(Records from a data source)
= = =

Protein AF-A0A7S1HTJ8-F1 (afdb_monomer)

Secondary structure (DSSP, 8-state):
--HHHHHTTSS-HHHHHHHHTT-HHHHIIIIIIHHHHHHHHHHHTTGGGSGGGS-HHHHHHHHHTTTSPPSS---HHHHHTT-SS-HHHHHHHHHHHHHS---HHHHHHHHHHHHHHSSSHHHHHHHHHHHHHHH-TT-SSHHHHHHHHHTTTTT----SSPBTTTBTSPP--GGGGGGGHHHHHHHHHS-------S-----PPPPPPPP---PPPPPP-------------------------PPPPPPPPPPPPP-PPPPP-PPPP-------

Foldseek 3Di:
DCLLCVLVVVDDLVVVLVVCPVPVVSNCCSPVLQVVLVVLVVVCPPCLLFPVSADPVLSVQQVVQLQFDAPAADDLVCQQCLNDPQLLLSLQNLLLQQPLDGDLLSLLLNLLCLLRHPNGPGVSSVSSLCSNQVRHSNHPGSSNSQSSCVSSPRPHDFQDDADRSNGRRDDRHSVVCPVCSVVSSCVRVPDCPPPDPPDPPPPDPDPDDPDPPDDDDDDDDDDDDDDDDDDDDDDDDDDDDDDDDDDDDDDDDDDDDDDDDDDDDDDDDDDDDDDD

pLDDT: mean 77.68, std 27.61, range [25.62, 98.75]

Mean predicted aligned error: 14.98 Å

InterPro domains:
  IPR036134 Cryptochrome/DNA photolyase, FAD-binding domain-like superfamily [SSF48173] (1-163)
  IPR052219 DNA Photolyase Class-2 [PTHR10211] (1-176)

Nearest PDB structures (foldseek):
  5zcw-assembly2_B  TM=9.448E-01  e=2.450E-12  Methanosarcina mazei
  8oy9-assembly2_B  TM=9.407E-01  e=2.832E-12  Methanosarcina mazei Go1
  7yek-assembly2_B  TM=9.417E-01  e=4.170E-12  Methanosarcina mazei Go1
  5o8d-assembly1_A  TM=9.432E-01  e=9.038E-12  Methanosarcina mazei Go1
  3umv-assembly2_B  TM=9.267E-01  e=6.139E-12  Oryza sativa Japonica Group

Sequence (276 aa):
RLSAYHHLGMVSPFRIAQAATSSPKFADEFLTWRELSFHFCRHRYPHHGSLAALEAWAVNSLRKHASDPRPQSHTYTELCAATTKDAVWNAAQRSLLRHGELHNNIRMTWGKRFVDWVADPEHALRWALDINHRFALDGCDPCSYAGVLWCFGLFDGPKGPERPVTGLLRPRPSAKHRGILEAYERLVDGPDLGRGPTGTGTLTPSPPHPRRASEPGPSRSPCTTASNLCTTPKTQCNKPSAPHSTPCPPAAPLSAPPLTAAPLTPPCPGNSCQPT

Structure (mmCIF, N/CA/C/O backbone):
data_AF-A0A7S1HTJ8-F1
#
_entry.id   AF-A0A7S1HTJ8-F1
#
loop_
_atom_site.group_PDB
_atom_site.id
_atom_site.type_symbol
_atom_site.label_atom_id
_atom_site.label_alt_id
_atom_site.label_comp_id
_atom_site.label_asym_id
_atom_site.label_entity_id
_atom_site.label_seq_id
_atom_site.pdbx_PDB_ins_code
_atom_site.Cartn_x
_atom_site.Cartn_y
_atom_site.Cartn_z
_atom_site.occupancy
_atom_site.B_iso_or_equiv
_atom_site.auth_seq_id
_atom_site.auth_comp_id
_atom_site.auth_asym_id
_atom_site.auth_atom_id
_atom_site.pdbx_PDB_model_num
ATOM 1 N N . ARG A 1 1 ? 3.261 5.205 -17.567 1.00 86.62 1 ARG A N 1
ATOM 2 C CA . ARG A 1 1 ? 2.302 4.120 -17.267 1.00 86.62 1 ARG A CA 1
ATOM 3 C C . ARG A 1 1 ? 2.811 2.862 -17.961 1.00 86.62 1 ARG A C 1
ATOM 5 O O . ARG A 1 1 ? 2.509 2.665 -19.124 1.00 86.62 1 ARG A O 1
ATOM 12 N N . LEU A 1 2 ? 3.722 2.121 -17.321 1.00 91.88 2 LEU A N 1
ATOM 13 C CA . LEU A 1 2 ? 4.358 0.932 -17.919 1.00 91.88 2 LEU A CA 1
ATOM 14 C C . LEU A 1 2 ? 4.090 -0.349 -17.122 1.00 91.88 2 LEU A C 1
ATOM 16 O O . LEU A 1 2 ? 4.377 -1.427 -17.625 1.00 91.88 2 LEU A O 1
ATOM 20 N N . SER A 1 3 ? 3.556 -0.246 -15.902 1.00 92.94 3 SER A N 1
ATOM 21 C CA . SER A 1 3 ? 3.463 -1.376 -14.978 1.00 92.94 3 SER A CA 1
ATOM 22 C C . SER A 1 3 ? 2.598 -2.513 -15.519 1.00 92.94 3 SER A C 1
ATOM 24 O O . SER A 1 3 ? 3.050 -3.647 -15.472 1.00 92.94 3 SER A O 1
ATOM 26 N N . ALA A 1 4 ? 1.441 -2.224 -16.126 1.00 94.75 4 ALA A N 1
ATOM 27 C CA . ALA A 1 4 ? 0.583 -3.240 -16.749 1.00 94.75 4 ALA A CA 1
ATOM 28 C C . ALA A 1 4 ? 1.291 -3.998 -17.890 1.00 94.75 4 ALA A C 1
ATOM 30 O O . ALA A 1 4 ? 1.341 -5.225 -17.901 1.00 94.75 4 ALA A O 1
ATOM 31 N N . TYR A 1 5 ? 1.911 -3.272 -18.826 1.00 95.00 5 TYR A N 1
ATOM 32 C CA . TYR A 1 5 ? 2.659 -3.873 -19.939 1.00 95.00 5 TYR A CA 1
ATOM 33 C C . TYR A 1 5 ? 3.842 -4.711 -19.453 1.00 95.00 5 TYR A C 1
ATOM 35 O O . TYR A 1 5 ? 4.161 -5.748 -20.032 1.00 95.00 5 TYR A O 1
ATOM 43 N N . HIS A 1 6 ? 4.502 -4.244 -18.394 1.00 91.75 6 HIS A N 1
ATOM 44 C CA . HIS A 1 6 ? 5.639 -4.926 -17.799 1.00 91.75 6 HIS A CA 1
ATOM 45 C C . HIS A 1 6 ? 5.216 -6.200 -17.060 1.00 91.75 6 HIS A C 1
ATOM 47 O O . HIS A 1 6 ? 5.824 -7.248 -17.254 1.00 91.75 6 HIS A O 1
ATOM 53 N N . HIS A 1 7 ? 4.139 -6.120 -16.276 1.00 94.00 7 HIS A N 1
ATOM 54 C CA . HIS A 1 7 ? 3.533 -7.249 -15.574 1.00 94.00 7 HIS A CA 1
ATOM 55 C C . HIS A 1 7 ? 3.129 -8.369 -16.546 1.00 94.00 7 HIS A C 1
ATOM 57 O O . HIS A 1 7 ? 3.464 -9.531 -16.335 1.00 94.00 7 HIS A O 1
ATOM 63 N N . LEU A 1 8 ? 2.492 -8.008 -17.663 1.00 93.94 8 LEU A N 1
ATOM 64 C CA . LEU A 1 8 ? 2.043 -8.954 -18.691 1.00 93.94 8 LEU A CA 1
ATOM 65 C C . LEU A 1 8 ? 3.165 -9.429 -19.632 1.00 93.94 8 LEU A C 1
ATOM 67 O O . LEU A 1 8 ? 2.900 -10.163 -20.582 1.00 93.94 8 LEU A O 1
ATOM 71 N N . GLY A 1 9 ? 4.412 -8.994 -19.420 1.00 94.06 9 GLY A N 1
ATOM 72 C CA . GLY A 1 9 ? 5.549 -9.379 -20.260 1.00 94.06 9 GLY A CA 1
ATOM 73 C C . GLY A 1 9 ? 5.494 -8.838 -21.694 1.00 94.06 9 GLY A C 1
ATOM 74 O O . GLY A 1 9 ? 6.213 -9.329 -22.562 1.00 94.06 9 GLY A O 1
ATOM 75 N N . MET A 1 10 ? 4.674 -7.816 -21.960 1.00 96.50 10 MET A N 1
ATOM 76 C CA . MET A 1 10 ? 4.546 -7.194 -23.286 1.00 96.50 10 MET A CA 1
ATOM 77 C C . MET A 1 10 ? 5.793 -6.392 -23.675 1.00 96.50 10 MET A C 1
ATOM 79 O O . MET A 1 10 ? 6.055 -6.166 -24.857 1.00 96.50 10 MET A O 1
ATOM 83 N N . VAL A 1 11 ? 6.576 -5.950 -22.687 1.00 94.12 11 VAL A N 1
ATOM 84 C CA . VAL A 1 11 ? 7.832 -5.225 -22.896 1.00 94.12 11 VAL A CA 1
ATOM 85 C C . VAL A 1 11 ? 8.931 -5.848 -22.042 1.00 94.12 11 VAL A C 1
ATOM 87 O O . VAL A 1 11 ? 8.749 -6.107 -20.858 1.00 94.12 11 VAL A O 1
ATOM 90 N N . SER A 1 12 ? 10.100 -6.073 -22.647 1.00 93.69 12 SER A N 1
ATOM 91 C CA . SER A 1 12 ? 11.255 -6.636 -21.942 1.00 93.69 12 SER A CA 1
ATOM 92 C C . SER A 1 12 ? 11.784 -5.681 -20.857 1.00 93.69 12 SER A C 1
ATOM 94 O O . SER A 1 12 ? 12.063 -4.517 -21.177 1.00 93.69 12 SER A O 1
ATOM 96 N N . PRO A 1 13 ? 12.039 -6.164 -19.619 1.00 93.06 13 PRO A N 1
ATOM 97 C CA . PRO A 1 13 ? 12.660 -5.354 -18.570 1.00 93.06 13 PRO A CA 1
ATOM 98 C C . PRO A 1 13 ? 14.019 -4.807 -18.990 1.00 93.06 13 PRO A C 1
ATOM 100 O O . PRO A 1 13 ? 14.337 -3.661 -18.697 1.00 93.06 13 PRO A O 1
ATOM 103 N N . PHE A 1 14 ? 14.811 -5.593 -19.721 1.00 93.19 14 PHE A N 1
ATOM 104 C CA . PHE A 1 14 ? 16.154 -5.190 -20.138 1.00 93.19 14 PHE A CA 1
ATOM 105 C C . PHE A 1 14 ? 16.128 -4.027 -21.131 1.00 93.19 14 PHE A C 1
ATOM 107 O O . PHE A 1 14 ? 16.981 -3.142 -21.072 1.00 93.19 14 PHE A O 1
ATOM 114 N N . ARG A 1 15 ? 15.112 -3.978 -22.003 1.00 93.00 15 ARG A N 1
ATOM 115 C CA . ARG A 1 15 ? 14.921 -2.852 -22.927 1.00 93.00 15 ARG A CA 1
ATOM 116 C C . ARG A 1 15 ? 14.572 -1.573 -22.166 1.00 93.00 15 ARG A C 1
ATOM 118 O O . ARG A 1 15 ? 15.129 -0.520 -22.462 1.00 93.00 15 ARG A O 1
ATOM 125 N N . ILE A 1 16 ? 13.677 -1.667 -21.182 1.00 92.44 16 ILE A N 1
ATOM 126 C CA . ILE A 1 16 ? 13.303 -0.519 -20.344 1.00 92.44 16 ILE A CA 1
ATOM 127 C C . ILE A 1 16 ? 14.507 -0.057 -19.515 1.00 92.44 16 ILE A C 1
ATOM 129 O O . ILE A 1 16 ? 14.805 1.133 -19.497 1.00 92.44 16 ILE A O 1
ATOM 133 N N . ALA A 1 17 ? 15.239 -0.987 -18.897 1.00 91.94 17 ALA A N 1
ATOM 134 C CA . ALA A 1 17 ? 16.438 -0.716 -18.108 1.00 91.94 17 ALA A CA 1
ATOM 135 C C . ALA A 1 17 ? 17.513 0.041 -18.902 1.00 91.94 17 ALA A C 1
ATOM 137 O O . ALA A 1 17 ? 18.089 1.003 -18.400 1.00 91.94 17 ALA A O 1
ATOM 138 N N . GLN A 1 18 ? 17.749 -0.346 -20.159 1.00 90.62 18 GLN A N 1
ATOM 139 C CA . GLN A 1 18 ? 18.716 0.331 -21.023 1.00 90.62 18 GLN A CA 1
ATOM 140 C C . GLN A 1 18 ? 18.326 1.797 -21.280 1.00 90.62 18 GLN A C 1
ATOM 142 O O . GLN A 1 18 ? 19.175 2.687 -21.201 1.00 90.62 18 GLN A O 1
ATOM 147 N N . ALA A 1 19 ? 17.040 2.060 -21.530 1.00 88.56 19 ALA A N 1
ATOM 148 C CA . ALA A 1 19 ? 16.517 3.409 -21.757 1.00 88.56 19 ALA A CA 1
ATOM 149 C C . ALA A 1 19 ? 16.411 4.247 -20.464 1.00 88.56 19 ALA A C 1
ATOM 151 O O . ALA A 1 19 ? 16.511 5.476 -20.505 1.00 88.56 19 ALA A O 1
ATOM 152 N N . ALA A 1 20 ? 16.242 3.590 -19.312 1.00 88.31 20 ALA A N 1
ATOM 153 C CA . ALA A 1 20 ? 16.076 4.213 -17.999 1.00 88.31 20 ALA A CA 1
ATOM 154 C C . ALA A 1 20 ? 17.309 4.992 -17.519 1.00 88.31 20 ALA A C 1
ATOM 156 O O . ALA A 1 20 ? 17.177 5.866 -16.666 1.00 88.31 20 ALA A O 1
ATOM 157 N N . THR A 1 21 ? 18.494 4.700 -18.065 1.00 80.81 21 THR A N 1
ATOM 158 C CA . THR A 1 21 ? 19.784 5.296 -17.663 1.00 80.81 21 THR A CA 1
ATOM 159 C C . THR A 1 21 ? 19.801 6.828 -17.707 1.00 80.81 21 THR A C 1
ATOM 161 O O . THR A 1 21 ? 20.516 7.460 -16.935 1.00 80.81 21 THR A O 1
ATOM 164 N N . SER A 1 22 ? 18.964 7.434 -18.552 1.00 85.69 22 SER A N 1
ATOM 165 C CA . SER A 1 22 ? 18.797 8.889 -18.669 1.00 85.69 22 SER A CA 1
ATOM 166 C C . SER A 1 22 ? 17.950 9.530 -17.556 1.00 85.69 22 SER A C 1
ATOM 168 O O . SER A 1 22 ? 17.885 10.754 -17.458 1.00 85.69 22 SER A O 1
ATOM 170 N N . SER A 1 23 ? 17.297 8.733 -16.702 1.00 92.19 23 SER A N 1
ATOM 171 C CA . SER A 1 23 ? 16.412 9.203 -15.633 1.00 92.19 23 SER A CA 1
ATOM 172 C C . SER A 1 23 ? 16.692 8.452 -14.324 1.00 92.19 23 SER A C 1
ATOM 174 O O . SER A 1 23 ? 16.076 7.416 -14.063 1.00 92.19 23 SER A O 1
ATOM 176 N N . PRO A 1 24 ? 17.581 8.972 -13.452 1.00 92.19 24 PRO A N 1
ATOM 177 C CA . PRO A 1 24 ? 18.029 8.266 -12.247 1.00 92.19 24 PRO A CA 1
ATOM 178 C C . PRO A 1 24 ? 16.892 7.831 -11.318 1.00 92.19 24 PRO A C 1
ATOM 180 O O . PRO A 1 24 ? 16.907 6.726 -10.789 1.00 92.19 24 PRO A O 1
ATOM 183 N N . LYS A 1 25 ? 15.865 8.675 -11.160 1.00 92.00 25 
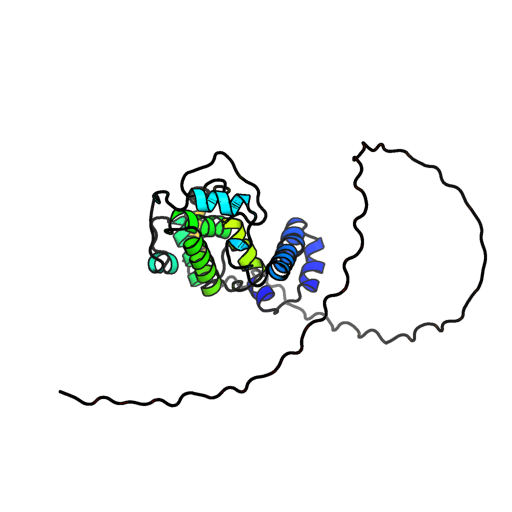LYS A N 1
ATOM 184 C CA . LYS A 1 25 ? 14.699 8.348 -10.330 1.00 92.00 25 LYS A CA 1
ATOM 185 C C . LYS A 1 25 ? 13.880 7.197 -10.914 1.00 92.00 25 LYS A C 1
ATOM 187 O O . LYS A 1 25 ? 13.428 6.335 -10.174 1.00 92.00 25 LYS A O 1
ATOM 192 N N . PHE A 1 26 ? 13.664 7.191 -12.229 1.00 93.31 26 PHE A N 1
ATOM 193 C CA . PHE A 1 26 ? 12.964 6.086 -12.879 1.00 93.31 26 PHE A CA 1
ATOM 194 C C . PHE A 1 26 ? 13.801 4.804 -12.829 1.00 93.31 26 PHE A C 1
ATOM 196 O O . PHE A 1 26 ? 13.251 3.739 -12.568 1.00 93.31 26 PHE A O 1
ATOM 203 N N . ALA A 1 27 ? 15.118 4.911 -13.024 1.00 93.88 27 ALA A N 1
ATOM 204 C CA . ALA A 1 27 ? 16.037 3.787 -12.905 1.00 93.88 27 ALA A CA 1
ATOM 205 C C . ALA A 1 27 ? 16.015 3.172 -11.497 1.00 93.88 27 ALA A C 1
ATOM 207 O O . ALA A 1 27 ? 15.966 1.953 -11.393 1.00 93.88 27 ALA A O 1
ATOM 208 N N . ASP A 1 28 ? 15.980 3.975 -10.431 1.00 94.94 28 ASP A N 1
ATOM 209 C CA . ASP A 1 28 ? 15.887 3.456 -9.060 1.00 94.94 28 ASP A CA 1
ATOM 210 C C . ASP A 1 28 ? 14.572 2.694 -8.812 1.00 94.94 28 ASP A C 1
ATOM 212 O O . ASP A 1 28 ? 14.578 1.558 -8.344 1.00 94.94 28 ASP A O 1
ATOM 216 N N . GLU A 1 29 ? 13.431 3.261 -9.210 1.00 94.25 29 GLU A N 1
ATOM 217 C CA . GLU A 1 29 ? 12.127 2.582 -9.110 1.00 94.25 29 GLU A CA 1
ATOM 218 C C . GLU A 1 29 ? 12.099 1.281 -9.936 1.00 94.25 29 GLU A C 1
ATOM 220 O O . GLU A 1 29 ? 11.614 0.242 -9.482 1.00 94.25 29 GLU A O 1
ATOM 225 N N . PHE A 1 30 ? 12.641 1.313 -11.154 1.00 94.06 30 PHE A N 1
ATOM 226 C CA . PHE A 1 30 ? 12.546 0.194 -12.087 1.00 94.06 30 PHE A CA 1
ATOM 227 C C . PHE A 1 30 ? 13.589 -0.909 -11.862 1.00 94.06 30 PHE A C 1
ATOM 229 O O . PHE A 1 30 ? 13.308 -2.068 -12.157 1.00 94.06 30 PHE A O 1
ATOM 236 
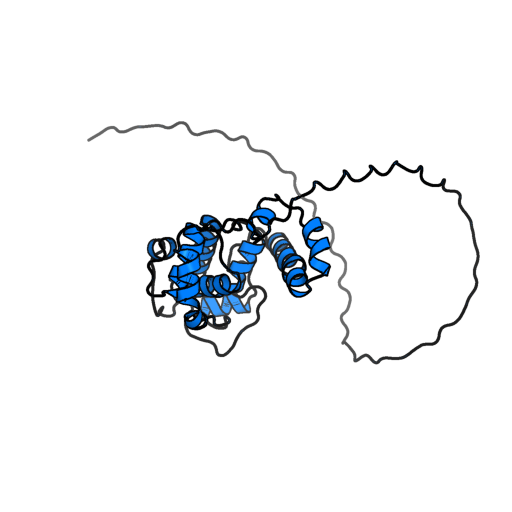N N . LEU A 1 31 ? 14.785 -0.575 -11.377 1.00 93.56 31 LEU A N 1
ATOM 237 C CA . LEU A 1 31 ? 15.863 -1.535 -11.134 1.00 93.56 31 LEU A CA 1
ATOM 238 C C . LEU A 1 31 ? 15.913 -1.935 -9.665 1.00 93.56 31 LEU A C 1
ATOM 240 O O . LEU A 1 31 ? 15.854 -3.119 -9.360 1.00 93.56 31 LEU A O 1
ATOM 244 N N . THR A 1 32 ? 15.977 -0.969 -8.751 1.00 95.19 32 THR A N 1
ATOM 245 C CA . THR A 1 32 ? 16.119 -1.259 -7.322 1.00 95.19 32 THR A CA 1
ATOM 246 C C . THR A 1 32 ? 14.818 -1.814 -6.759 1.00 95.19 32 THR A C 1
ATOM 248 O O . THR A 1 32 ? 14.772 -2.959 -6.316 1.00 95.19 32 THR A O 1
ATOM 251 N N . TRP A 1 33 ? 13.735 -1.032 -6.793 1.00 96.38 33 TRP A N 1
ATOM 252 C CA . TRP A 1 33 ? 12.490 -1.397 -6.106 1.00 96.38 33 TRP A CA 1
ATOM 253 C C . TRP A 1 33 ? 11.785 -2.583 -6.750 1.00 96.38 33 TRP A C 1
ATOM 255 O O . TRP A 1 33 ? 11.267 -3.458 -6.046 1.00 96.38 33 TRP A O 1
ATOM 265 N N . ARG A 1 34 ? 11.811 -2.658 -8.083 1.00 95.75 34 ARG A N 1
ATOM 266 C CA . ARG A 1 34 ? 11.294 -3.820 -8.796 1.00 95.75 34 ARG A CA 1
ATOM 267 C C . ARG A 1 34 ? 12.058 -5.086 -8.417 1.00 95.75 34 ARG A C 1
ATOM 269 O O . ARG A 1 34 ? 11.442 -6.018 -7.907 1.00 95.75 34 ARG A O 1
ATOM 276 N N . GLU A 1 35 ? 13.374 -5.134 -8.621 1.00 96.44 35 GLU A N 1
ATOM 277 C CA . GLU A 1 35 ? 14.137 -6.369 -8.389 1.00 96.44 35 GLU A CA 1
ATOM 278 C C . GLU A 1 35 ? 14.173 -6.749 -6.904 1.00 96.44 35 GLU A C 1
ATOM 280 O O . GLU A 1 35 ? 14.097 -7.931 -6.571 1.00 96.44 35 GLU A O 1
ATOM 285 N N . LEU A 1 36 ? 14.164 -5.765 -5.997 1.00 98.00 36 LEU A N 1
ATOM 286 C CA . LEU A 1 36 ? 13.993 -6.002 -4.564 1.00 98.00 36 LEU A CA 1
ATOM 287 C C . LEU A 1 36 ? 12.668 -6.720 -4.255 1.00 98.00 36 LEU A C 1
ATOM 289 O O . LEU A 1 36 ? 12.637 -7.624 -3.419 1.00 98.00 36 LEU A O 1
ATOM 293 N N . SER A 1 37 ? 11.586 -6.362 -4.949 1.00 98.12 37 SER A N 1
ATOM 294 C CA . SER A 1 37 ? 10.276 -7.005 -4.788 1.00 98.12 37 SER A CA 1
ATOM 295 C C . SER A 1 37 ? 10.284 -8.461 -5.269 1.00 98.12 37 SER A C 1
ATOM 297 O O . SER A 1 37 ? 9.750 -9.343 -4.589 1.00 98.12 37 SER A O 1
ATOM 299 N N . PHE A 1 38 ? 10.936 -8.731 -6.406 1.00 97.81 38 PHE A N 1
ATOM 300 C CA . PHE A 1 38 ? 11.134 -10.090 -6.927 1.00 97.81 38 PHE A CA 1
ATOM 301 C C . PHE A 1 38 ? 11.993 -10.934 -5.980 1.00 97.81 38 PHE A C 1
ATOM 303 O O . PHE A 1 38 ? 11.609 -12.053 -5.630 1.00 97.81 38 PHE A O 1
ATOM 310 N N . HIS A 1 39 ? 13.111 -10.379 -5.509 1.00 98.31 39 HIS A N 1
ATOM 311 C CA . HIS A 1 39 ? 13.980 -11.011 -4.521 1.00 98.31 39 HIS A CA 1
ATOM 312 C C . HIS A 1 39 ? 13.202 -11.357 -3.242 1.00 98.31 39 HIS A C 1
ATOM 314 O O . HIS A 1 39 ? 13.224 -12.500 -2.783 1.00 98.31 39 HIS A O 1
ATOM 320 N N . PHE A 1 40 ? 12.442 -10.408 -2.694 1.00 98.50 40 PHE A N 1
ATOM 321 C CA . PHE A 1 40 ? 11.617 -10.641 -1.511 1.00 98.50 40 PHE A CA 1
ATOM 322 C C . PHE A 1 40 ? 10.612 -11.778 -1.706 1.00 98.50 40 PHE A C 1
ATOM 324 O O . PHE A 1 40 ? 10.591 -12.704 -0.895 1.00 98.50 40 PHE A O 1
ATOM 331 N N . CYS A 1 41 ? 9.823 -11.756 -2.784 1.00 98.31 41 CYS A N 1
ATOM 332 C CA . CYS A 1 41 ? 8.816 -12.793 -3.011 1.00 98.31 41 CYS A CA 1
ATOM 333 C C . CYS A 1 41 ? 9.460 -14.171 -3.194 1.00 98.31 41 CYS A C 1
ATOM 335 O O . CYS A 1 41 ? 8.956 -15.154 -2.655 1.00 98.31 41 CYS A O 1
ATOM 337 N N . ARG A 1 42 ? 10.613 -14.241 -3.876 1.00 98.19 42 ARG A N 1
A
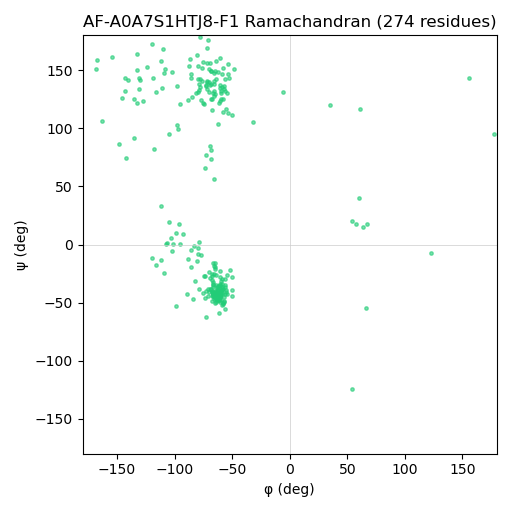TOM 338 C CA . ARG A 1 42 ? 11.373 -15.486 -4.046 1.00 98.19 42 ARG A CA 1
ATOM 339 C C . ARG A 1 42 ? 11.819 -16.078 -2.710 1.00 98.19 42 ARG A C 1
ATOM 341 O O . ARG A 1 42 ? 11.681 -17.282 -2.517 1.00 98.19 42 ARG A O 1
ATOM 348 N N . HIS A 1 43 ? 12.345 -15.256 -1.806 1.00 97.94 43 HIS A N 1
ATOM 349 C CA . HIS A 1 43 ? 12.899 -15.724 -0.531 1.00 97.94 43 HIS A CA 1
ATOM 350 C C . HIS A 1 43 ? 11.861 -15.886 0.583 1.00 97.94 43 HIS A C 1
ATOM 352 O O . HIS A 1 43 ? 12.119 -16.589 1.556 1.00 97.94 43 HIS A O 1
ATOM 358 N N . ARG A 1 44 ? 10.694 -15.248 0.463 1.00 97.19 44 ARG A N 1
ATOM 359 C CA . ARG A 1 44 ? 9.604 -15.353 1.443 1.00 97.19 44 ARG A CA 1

= = =

WHAT TO DO: For every line in the data above that holds "Methanosarcina", return the line itself.

WRITTEN RESPONSE:
  5zcw-assembly2_B  TM=9.448E-01  e=2.450E-12  Methanosarcina mazei
  8oy9-assembly2_B  TM=9.407E-01  e=2.832E-12  Methanosarcina mazei Go1
  7yek-assembly2_B  TM=9.417E-01  e=4.170E-12  Methanosarcina mazei Go1
  5o8d-assembly1_A  TM=9.432E-01  e=9.038E-12  Methanosarcina mazei Go1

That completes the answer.